- What this task involves:
Below this sentence is a listing; return exactly its lines from the one with "ATOM 46 N N" to the one with "ATOM 49 O O", both kept, and nothing more.

- The records:
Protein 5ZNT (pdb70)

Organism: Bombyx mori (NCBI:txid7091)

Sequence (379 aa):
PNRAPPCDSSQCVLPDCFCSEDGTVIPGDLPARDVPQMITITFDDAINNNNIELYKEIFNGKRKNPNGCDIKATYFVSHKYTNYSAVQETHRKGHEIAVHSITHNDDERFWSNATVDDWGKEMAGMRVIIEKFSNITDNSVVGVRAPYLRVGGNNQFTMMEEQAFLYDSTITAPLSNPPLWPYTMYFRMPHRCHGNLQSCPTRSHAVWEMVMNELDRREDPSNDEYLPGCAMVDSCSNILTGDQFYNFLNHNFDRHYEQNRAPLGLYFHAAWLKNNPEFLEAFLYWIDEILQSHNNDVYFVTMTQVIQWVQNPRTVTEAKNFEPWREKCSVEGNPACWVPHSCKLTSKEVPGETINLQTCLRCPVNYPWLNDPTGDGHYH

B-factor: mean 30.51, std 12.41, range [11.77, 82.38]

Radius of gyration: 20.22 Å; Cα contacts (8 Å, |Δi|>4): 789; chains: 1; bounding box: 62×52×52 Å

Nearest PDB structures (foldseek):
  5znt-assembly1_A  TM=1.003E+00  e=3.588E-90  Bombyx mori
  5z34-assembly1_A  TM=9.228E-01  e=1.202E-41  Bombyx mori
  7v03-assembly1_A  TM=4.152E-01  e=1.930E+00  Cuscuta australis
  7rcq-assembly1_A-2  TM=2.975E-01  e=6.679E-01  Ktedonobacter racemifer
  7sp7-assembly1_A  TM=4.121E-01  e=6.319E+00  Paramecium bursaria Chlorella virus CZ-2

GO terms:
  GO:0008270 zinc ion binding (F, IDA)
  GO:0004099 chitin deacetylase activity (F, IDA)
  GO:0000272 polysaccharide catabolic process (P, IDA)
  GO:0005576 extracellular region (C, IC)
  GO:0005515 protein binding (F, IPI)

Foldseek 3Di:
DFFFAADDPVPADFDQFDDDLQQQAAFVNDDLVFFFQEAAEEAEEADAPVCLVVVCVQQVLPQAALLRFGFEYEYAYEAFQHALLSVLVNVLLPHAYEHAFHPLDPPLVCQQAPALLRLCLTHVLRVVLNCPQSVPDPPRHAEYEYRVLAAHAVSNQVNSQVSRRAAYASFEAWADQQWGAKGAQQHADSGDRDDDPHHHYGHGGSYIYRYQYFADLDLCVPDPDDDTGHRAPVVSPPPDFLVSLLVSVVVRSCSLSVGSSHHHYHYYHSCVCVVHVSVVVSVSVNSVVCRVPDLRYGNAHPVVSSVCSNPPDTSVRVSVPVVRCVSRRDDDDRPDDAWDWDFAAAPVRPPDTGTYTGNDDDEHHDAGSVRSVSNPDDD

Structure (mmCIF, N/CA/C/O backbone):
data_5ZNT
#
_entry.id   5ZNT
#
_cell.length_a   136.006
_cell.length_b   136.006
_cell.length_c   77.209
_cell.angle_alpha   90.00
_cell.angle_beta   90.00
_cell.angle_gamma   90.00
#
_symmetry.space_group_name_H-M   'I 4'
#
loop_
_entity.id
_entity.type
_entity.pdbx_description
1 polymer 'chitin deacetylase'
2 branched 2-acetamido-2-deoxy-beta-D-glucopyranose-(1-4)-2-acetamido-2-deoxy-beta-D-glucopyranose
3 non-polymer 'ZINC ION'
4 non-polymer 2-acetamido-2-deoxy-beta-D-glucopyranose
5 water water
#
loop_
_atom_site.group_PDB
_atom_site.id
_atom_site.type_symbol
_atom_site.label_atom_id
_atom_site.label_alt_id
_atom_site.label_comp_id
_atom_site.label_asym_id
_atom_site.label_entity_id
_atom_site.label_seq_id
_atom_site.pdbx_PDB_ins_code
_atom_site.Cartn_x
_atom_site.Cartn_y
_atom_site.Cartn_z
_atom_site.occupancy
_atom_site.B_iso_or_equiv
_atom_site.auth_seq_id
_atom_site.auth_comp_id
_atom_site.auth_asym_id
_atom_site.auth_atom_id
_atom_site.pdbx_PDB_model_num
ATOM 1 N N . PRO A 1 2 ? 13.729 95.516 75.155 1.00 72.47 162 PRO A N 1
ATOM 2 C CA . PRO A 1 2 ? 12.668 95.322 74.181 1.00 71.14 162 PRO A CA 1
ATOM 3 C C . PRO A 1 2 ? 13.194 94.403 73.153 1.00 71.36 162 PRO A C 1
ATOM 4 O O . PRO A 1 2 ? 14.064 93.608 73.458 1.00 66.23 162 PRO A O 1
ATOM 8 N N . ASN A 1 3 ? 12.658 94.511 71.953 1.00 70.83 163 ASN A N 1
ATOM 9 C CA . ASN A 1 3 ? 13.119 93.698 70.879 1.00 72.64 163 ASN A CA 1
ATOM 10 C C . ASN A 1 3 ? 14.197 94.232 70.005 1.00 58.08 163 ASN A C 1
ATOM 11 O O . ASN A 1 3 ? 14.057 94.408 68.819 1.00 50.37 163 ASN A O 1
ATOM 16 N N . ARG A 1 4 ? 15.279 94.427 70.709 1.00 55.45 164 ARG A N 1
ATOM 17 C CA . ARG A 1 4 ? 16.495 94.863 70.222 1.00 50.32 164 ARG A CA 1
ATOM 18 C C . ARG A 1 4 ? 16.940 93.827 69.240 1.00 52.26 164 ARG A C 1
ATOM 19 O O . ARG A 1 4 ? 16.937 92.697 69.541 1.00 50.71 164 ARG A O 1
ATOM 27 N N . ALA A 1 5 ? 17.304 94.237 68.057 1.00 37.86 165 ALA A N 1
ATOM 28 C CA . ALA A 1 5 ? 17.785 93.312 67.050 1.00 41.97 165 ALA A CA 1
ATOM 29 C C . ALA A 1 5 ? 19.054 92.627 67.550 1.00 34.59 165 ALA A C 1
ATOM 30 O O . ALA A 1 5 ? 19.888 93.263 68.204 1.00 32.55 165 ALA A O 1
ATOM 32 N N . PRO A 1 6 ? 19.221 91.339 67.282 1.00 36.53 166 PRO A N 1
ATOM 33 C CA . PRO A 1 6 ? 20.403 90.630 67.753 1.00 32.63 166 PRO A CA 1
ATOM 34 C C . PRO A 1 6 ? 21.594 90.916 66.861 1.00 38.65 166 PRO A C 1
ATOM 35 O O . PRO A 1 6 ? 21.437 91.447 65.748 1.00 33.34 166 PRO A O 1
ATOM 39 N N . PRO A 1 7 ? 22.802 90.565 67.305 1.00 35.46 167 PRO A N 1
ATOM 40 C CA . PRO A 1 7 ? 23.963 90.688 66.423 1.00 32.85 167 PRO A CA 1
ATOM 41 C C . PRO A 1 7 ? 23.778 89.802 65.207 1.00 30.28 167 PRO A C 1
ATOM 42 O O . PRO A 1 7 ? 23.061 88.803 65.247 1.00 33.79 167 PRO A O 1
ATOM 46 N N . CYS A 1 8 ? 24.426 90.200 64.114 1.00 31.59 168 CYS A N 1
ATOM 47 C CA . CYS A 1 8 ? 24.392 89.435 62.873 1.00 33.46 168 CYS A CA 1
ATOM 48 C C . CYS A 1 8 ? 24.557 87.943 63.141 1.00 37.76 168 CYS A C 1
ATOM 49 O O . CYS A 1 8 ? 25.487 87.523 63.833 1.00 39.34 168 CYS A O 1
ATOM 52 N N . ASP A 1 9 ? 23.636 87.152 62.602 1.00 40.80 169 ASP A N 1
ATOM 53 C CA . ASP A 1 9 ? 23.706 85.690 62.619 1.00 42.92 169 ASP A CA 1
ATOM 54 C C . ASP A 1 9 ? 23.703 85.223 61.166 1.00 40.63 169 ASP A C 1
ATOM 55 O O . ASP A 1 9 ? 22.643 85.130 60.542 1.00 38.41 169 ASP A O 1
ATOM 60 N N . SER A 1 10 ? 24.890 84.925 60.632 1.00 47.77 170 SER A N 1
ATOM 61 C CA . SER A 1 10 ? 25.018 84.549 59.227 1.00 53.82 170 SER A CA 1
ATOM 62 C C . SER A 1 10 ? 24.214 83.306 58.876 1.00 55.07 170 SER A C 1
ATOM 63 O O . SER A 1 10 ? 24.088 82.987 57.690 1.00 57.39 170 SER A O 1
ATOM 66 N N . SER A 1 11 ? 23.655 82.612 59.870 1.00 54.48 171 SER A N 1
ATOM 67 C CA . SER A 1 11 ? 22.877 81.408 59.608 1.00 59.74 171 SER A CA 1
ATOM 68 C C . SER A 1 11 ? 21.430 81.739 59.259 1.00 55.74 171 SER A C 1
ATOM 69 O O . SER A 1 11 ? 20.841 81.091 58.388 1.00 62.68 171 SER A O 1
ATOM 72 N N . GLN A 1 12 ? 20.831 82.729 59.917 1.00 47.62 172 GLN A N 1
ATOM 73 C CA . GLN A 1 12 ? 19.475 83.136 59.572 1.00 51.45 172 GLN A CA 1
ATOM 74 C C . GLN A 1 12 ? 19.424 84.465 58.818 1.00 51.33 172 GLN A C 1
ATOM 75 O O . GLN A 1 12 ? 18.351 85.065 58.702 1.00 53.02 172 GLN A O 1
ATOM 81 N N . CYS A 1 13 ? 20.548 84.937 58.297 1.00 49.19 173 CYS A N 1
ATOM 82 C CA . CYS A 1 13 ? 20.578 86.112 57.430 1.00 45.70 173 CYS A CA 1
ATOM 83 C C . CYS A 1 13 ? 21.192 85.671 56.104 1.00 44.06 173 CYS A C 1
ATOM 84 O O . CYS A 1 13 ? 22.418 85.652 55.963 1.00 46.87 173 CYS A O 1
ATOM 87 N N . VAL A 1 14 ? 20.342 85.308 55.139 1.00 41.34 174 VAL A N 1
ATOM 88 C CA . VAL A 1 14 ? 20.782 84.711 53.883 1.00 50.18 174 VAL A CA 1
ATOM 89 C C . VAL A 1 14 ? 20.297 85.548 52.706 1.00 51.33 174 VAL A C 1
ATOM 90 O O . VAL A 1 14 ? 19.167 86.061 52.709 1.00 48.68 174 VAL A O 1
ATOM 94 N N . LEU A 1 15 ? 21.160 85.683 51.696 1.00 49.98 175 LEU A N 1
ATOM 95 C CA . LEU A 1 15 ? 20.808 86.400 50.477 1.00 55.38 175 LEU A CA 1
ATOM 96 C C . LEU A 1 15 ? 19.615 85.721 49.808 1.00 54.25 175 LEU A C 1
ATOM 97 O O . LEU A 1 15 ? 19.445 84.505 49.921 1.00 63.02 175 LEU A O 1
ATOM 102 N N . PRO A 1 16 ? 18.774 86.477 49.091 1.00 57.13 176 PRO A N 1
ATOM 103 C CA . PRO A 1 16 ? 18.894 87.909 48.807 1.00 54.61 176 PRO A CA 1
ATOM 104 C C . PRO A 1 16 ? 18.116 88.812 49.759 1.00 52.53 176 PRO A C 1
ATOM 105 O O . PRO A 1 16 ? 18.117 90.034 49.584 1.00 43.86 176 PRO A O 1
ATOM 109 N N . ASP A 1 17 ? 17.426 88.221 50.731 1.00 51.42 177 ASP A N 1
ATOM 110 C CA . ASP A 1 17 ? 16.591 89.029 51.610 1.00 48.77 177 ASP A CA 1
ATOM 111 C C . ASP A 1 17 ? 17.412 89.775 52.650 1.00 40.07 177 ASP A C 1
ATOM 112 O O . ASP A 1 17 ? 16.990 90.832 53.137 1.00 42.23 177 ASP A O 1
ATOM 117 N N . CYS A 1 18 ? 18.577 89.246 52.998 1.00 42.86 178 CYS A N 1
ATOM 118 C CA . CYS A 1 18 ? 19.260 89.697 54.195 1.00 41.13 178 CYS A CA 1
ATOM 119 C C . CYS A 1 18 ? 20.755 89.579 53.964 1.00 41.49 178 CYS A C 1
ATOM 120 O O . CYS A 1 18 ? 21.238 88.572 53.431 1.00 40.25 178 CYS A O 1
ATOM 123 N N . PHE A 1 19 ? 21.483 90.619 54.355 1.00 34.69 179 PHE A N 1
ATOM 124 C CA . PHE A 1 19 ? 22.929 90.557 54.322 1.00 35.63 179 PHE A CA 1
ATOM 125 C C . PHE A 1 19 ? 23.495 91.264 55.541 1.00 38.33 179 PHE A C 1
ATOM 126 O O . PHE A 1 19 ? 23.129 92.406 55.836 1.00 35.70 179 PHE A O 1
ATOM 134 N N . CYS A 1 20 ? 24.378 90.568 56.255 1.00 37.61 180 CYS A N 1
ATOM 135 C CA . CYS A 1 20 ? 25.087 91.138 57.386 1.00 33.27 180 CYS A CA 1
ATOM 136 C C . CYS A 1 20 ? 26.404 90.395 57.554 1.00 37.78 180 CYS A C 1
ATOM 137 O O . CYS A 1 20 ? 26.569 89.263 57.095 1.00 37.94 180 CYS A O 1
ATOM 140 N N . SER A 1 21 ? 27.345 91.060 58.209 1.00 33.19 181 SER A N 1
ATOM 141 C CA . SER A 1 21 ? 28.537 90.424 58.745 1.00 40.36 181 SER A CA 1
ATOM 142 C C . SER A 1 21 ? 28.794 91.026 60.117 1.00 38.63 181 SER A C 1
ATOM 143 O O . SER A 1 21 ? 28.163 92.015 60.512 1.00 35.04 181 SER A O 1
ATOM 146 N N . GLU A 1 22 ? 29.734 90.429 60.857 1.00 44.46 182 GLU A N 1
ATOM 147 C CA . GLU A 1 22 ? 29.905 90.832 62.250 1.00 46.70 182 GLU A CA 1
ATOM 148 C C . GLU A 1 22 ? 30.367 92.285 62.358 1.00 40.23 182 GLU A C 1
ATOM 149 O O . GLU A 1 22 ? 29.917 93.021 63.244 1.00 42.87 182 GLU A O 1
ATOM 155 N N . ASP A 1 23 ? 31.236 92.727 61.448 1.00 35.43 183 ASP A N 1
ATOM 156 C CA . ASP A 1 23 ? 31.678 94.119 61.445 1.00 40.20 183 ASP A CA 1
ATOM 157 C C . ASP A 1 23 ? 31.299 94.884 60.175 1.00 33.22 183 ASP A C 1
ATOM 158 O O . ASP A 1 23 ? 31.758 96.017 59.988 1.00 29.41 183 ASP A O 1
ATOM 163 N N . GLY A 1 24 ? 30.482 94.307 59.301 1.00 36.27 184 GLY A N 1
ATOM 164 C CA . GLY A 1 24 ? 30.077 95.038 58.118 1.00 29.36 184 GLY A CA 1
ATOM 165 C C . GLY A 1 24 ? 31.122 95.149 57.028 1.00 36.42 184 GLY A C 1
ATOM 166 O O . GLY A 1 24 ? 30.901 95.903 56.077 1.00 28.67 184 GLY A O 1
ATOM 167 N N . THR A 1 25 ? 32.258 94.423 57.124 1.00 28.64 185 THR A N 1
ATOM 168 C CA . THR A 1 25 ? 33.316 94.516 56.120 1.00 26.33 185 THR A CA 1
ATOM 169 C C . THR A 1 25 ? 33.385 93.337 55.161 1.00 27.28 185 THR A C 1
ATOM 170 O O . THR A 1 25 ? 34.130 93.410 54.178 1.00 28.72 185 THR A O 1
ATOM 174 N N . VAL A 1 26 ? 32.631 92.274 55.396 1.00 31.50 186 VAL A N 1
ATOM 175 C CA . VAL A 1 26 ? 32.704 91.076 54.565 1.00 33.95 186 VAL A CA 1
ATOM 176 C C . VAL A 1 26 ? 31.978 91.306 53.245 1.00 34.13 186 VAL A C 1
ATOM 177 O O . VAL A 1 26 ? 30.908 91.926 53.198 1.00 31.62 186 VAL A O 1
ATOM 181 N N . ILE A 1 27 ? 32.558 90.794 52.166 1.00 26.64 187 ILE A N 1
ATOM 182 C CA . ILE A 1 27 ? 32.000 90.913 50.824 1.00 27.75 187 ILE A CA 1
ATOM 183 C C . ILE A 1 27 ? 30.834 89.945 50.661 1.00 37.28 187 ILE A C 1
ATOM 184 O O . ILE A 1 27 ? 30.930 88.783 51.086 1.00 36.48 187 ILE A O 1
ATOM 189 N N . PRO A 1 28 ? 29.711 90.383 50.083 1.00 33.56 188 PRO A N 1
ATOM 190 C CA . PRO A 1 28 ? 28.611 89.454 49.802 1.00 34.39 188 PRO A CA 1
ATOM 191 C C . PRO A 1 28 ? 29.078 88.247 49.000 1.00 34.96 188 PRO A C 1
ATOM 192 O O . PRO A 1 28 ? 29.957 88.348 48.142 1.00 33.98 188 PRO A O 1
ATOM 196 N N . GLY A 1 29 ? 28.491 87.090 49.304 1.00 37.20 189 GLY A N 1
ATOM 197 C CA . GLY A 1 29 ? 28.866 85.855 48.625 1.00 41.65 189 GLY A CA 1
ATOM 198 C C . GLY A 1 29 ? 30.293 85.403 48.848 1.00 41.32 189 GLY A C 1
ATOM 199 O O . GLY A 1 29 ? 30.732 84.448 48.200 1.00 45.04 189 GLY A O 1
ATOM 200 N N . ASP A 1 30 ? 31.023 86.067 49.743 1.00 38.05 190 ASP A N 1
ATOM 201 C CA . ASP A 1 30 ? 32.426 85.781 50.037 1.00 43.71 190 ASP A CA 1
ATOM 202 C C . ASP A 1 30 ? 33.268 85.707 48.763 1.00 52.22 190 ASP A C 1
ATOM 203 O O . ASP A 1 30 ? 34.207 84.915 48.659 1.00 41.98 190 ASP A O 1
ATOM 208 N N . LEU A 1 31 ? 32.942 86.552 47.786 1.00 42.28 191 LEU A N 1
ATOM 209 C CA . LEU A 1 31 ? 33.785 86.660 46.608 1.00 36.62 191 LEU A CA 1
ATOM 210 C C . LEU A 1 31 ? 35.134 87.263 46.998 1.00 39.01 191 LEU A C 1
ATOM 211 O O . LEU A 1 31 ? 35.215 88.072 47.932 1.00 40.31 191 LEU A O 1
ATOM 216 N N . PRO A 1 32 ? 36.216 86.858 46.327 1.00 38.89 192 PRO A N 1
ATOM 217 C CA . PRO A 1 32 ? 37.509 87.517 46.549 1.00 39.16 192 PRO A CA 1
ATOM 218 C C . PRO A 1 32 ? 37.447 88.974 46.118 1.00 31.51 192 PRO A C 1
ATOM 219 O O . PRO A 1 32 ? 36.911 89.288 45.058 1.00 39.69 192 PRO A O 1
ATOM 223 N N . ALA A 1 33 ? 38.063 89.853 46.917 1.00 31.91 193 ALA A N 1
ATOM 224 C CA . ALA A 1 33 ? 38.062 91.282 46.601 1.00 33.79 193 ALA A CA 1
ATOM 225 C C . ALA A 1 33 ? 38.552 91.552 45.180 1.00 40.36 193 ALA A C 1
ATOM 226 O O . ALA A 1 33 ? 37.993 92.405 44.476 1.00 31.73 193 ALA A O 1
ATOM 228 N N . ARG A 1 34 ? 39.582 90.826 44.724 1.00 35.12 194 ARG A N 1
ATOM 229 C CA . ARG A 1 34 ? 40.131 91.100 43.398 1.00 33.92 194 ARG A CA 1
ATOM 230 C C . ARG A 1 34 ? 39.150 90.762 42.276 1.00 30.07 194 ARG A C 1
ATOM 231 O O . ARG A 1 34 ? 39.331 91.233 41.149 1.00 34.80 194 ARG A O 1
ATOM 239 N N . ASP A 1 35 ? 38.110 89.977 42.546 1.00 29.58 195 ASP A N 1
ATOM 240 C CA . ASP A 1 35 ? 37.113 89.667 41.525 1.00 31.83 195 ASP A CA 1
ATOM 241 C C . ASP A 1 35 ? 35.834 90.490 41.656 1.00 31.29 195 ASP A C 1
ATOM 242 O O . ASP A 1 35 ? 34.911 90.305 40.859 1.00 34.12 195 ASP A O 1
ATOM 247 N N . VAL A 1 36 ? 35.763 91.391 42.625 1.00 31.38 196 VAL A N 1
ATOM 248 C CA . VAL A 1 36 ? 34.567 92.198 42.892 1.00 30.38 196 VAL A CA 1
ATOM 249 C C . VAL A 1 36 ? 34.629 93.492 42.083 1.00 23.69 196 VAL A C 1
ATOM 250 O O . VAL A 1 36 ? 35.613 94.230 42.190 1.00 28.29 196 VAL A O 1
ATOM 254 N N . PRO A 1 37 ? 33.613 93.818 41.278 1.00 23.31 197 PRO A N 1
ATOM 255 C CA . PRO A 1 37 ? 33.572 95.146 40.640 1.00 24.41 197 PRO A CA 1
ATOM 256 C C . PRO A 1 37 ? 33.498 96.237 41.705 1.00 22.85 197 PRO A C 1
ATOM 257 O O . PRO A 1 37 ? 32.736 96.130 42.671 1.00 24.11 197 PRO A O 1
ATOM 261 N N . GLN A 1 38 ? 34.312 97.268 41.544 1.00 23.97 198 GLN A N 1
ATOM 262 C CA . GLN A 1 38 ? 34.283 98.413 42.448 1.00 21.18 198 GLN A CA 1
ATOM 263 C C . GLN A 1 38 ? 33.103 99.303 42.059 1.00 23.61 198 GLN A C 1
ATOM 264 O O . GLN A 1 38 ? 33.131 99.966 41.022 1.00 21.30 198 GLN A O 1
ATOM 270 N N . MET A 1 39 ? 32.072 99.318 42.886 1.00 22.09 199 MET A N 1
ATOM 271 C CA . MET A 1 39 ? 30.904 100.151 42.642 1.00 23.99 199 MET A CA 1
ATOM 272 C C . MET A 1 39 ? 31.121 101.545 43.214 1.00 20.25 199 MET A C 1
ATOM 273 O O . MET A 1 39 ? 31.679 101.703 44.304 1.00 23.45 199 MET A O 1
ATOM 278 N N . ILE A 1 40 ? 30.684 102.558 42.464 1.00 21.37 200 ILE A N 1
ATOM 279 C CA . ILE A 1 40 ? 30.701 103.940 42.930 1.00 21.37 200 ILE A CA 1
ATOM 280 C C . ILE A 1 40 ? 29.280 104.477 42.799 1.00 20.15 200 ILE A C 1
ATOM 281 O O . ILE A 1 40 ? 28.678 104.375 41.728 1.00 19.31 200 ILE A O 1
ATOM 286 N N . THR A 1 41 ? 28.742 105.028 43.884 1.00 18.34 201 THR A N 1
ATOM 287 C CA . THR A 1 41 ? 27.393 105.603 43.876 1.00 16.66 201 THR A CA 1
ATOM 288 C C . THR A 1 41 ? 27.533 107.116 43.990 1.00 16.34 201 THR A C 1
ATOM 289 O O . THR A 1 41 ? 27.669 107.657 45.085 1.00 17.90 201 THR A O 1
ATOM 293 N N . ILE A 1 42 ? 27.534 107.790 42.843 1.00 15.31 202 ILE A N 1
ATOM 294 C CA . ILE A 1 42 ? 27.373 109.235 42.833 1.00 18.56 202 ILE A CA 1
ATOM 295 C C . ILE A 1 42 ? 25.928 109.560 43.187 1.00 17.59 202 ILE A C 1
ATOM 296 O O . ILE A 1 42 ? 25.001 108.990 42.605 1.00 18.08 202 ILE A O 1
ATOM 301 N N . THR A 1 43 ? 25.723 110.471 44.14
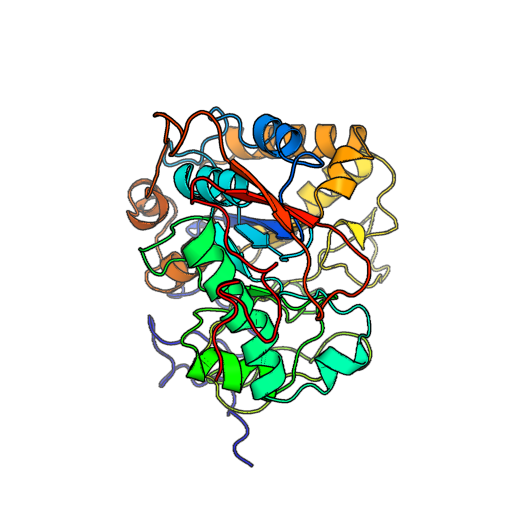2 1.00 15.38 203 THR A N 1
ATOM 302 C CA . THR A 1 43 ? 24.372 110.914 44.471 1.00 13.54 203 THR A CA 1
ATOM 303 C C . THR A 1 43 ? 24.324 112.432 44.500 1.00 16.67 203 THR A C 1
ATOM 304 O O . THR A 1 43 ? 25.348 113.102 44.668 1.00 17.06 203 THR A O 1
ATOM 308 N N . PHE A 1 44 ? 23.101 112.965 44.347 1.00 16.63 204 PHE A N 1
ATOM 309 C CA . PHE A 1 44 ? 22.813 114.390 44.449 1.00 13.86 204 PHE A CA 1
ATOM 310 C C . PHE A 1 44 ? 21.575 114.599 45.310 1.00 21.32 204 PHE A C 1
ATOM 311 O O . PHE A 1 44 ? 20.547 113.944 45.089 1.00 17.92 204 PHE A O 1
ATOM 319 N N . ASP A 1 45 ? 21.665 115.520 46.247 1.00 13.87 205 ASP A N 1
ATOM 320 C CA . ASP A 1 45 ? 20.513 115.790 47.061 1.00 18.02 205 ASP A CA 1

- Answer to the problem:
ATOM 46 N N . CYS A 1 8 ? 24.426 90.200 64.114 1.00 31.59 168 CYS A N 1
ATOM 47 C CA . CYS A 1 8 ? 24.392 89.435 62.873 1.00 33.46 168 CYS A CA 1
ATOM 48 C C . CYS A 1 8 ? 24.557 87.943 63.141 1.00 37.76 168 CYS A C 1
ATOM 49 O O . CYS A 1 8 ? 25.487 87.523 63.833 1.00 39.34 168 CYS A O 1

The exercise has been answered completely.